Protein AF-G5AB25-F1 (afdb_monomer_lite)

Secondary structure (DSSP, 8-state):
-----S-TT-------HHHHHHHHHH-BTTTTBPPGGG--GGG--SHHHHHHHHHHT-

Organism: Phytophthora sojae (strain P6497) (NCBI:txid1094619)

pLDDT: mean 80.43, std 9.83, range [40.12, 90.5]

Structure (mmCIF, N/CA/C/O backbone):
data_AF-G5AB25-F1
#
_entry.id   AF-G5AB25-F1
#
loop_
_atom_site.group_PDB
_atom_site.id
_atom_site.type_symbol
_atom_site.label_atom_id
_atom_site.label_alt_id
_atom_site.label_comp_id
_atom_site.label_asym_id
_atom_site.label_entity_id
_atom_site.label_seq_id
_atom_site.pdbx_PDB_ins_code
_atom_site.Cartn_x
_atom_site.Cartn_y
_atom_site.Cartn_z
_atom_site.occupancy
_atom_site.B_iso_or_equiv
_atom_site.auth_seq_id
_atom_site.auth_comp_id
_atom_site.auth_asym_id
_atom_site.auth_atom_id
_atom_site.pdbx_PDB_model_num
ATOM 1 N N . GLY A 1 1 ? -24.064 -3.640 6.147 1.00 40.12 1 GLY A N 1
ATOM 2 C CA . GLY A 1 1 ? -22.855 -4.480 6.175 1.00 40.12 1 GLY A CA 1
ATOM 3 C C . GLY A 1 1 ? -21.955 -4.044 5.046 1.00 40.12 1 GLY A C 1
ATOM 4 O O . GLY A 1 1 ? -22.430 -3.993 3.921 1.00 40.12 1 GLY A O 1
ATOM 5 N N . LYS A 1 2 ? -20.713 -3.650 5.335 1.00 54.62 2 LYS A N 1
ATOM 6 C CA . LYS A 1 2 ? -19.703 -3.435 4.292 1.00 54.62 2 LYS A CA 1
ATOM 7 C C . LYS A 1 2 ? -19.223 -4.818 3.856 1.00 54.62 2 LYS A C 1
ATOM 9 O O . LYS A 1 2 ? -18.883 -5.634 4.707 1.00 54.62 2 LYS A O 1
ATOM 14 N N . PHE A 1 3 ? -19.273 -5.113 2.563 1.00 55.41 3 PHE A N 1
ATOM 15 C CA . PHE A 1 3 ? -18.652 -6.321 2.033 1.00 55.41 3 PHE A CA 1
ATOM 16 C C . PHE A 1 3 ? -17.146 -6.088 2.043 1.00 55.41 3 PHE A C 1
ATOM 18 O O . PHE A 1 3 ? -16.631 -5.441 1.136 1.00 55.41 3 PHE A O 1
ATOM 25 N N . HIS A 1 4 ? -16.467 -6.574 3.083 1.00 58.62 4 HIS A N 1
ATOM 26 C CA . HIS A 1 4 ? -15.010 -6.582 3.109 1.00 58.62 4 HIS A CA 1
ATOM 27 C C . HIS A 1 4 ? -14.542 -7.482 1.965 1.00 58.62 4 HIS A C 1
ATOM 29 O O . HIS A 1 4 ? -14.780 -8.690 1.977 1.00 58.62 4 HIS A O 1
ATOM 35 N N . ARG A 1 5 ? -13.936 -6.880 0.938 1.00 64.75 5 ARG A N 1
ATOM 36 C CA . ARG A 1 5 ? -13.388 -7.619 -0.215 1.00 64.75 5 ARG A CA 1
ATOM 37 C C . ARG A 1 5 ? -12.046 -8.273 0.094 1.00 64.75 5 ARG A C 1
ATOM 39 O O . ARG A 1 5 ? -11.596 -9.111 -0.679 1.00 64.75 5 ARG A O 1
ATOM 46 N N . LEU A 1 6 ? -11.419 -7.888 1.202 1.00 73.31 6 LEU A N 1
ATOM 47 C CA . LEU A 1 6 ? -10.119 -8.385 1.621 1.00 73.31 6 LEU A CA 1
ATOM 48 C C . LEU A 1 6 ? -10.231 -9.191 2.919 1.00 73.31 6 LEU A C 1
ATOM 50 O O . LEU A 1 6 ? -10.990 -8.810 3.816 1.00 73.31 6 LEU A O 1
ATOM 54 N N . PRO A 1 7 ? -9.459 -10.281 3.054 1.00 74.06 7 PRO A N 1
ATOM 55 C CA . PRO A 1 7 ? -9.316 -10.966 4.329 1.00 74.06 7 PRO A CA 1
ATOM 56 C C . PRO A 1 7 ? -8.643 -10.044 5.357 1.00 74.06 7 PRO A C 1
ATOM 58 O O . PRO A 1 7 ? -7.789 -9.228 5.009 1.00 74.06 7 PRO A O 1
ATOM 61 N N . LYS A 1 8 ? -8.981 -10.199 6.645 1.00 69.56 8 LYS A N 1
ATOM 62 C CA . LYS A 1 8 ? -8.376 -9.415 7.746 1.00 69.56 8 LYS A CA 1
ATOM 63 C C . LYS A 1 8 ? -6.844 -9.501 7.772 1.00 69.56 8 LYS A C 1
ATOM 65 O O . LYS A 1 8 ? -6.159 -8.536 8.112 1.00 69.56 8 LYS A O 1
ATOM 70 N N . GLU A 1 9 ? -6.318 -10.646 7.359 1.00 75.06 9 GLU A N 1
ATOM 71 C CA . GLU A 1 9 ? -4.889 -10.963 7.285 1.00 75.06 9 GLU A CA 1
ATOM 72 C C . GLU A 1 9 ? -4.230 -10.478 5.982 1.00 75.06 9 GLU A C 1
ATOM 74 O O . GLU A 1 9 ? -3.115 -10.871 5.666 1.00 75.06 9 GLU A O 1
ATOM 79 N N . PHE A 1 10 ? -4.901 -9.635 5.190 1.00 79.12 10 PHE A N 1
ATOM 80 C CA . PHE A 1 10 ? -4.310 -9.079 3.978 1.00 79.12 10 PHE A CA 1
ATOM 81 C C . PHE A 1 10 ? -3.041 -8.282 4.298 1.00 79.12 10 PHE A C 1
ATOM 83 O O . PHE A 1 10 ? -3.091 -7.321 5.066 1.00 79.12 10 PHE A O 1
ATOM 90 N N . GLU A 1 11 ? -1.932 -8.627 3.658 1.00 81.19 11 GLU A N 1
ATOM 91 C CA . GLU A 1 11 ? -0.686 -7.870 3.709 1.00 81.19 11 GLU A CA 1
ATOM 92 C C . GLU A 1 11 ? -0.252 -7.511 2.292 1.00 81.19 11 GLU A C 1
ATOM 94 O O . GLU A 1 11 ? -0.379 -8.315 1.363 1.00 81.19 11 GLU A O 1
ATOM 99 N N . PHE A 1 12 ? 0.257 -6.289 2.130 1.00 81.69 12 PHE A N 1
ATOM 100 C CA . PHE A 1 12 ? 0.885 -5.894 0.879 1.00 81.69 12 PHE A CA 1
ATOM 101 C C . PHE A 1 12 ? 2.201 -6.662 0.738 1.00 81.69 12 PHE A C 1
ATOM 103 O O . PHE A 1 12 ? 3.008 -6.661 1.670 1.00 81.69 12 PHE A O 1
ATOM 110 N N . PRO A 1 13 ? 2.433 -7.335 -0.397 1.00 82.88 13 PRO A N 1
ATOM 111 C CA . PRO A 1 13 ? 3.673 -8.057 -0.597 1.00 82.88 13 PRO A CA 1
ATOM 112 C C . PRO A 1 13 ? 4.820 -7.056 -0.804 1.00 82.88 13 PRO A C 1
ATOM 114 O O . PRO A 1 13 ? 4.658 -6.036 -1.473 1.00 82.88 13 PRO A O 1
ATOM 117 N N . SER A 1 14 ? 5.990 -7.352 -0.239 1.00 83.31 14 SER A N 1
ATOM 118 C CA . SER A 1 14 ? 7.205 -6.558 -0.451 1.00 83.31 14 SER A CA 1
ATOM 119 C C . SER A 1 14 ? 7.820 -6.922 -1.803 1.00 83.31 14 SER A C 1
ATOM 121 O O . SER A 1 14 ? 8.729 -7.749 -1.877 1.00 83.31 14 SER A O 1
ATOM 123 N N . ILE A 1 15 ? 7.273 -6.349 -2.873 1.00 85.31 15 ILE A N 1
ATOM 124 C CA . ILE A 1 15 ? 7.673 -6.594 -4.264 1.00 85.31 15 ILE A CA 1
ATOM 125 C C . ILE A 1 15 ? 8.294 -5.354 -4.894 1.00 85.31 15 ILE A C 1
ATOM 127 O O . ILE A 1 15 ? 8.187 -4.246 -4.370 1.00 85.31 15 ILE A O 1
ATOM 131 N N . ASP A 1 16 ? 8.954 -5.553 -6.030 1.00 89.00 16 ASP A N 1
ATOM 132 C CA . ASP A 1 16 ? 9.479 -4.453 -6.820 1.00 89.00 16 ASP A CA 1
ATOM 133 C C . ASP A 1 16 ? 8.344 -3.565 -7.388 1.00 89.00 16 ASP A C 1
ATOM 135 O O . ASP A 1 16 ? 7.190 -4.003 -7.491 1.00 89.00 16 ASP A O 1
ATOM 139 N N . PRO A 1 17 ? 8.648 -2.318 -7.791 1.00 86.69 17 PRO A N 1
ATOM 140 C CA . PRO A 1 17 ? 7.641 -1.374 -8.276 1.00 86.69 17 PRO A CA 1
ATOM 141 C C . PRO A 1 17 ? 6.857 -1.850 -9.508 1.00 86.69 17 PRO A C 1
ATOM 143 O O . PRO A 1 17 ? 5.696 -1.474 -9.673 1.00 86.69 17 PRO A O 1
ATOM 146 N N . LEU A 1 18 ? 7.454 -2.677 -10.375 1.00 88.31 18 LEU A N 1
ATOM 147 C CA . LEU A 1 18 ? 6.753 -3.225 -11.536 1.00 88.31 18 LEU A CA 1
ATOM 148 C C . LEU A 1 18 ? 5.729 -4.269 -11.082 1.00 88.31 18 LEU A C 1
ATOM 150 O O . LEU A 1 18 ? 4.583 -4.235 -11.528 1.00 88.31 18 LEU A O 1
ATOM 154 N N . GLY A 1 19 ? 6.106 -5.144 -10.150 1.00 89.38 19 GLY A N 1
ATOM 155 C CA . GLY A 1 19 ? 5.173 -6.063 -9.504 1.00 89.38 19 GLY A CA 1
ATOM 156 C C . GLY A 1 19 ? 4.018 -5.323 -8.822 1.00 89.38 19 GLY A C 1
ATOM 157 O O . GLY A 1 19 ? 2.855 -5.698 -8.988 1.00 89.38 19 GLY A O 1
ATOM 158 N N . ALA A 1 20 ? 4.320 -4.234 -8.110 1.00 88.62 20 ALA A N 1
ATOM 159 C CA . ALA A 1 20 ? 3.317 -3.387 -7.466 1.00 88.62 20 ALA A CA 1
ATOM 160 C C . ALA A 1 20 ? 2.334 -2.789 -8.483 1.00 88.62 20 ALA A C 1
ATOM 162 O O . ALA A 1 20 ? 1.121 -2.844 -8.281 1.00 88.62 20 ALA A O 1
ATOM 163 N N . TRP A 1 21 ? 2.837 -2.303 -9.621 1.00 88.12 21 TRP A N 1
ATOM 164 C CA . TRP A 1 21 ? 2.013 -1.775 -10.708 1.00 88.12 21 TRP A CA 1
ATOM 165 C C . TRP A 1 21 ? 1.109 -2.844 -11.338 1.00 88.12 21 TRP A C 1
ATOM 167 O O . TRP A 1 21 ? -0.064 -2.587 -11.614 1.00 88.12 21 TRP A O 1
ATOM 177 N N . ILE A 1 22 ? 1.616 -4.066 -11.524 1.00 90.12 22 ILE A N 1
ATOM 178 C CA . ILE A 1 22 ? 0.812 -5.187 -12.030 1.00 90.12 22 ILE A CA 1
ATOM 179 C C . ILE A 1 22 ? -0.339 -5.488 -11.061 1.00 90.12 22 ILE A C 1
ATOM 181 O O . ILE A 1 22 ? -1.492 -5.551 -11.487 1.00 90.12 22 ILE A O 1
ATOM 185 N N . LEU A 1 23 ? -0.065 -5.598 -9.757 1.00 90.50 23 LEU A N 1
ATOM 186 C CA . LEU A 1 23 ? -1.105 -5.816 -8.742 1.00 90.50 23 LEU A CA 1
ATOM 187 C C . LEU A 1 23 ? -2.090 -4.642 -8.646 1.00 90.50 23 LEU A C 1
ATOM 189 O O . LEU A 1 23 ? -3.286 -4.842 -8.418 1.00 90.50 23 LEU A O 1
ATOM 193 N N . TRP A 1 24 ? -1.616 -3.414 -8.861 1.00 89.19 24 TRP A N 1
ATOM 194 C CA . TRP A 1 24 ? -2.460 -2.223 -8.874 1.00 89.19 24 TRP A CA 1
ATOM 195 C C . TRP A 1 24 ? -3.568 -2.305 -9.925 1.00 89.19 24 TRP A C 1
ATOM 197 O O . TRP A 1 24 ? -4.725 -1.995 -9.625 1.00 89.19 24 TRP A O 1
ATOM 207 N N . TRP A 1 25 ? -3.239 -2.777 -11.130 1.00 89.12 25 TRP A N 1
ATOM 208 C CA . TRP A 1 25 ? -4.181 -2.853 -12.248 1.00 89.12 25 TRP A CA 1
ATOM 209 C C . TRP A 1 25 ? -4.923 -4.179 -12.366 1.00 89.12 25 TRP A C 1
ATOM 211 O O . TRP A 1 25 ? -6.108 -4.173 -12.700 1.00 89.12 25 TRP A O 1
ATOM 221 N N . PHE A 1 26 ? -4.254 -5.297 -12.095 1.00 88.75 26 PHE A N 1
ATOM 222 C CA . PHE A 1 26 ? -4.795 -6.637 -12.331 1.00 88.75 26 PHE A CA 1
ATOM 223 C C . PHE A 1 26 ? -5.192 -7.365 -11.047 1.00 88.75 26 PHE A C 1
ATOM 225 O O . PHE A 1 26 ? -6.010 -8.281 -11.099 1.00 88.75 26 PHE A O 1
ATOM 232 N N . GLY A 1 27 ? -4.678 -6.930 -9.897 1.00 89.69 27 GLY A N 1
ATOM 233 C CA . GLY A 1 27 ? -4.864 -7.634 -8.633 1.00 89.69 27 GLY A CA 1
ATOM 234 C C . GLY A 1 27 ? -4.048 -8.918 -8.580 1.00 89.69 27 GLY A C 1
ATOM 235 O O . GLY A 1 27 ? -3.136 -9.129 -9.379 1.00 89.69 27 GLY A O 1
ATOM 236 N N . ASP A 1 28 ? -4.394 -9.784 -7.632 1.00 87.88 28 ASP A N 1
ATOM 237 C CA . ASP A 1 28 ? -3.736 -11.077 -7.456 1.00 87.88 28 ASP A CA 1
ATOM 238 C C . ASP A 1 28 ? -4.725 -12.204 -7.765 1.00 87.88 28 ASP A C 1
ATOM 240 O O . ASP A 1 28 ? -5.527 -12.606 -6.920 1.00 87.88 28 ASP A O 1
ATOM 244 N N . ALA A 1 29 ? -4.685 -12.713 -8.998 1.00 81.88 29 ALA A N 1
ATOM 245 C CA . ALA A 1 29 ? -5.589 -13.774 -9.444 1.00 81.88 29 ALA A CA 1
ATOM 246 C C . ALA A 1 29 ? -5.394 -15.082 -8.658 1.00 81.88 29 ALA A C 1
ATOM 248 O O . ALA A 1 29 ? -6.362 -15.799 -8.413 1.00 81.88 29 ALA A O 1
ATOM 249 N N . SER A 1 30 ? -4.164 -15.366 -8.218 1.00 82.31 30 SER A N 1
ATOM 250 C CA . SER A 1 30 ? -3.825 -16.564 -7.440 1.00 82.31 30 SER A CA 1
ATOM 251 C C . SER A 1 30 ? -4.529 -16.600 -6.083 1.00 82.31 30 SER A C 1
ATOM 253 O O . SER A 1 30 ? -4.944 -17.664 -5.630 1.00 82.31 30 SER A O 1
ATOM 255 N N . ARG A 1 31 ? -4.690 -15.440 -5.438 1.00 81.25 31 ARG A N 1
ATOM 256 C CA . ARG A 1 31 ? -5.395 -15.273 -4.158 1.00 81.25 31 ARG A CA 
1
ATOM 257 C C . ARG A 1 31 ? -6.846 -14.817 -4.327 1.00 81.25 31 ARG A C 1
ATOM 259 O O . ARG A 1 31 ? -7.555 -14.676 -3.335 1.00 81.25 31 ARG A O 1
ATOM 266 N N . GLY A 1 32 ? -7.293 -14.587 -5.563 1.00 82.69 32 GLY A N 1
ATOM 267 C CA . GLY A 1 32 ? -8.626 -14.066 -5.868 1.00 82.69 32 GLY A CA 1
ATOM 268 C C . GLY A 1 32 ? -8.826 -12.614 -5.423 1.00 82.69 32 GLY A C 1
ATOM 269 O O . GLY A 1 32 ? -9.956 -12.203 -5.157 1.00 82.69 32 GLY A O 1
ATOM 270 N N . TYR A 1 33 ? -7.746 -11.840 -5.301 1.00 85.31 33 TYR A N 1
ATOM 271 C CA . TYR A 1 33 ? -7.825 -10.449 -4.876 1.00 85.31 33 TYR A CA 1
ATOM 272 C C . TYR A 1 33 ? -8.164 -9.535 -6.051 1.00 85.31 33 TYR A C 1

▶ [What the task requires]: Verbatim output is expected for the lines from the start of the data to the line in which "ATOM 36 C CA" appears, both included.

▶ [Answer to the problem]:
Protein AF-G5AB25-F1 (afdb_monomer_lite)

Secondary structure (DSSP, 8-state):
-----S-TT-------HHHHHHHHHH-BTTTTBPPGGG--GGG--SHHHHHHHHHHT-

Organism: Phytophthora sojae (strain P6497) (NCBI:txid1094619)

pLDDT: mean 80.43, std 9.83, range [40.12, 90.5]

Structure (mmCIF, N/CA/C/O backbone):
data_AF-G5AB25-F1
#
_entry.id   AF-G5AB25-F1
#
loop_
_atom_site.group_PDB
_atom_site.id
_atom_site.type_symbol
_atom_site.label_atom_id
_atom_site.label_alt_id
_atom_site.label_comp_id
_atom_site.label_asym_id
_atom_site.label_entity_id
_atom_site.label_seq_id
_atom_site.pdbx_PDB_ins_code
_atom_site.Cartn_x
_atom_site.Cartn_y
_atom_site.Cartn_z
_atom_site.occupancy
_atom_site.B_iso_or_equiv
_atom_site.auth_seq_id
_atom_site.auth_comp_id
_atom_site.auth_asym_id
_atom_site.auth_atom_id
_atom_site.pdbx_PDB_model_num
ATOM 1 N N . GLY A 1 1 ? -24.064 -3.640 6.147 1.00 40.12 1 GLY A N 1
ATOM 2 C CA . GLY A 1 1 ? -22.855 -4.480 6.175 1.00 40.12 1 GLY A CA 1
ATOM 3 C C . GLY A 1 1 ? -21.955 -4.044 5.046 1.00 40.12 1 GLY A C 1
ATOM 4 O O . GLY A 1 1 ? -22.430 -3.993 3.921 1.00 40.12 1 GLY A O 1
ATOM 5 N N . LYS A 1 2 ? -20.713 -3.650 5.335 1.00 54.62 2 LYS A N 1
ATOM 6 C CA . LYS A 1 2 ? -19.703 -3.435 4.292 1.00 54.62 2 LYS A CA 1
ATOM 7 C C . LYS A 1 2 ? -19.223 -4.818 3.856 1.00 54.62 2 LYS A C 1
ATOM 9 O O . LYS A 1 2 ? -18.883 -5.634 4.707 1.00 54.62 2 LYS A O 1
ATOM 14 N N . PHE A 1 3 ? -19.273 -5.113 2.563 1.00 55.41 3 PHE A N 1
ATOM 15 C CA . PHE A 1 3 ? -18.652 -6.321 2.033 1.00 55.41 3 PHE A CA 1
ATOM 16 C C . PHE A 1 3 ? -17.146 -6.088 2.043 1.00 55.41 3 PHE A C 1
ATOM 18 O O . PHE A 1 3 ? -16.631 -5.441 1.136 1.00 55.41 3 PHE A O 1
ATOM 25 N N . HIS A 1 4 ? -16.467 -6.574 3.083 1.00 58.62 4 HIS A N 1
ATOM 26 C CA . HIS A 1 4 ? -15.010 -6.582 3.109 1.00 58.62 4 HIS A CA 1
ATOM 27 C C . HIS A 1 4 ? -14.542 -7.482 1.965 1.00 58.62 4 HIS A C 1
ATOM 29 O O . HIS A 1 4 ? -14.780 -8.690 1.977 1.00 58.62 4 HIS A O 1
ATOM 35 N N . ARG A 1 5 ? -13.936 -6.880 0.938 1.00 64.75 5 ARG A N 1
ATOM 36 C CA . ARG A 1 5 ? -13.388 -7.619 -0.215 1.00 64.75 5 ARG A CA 1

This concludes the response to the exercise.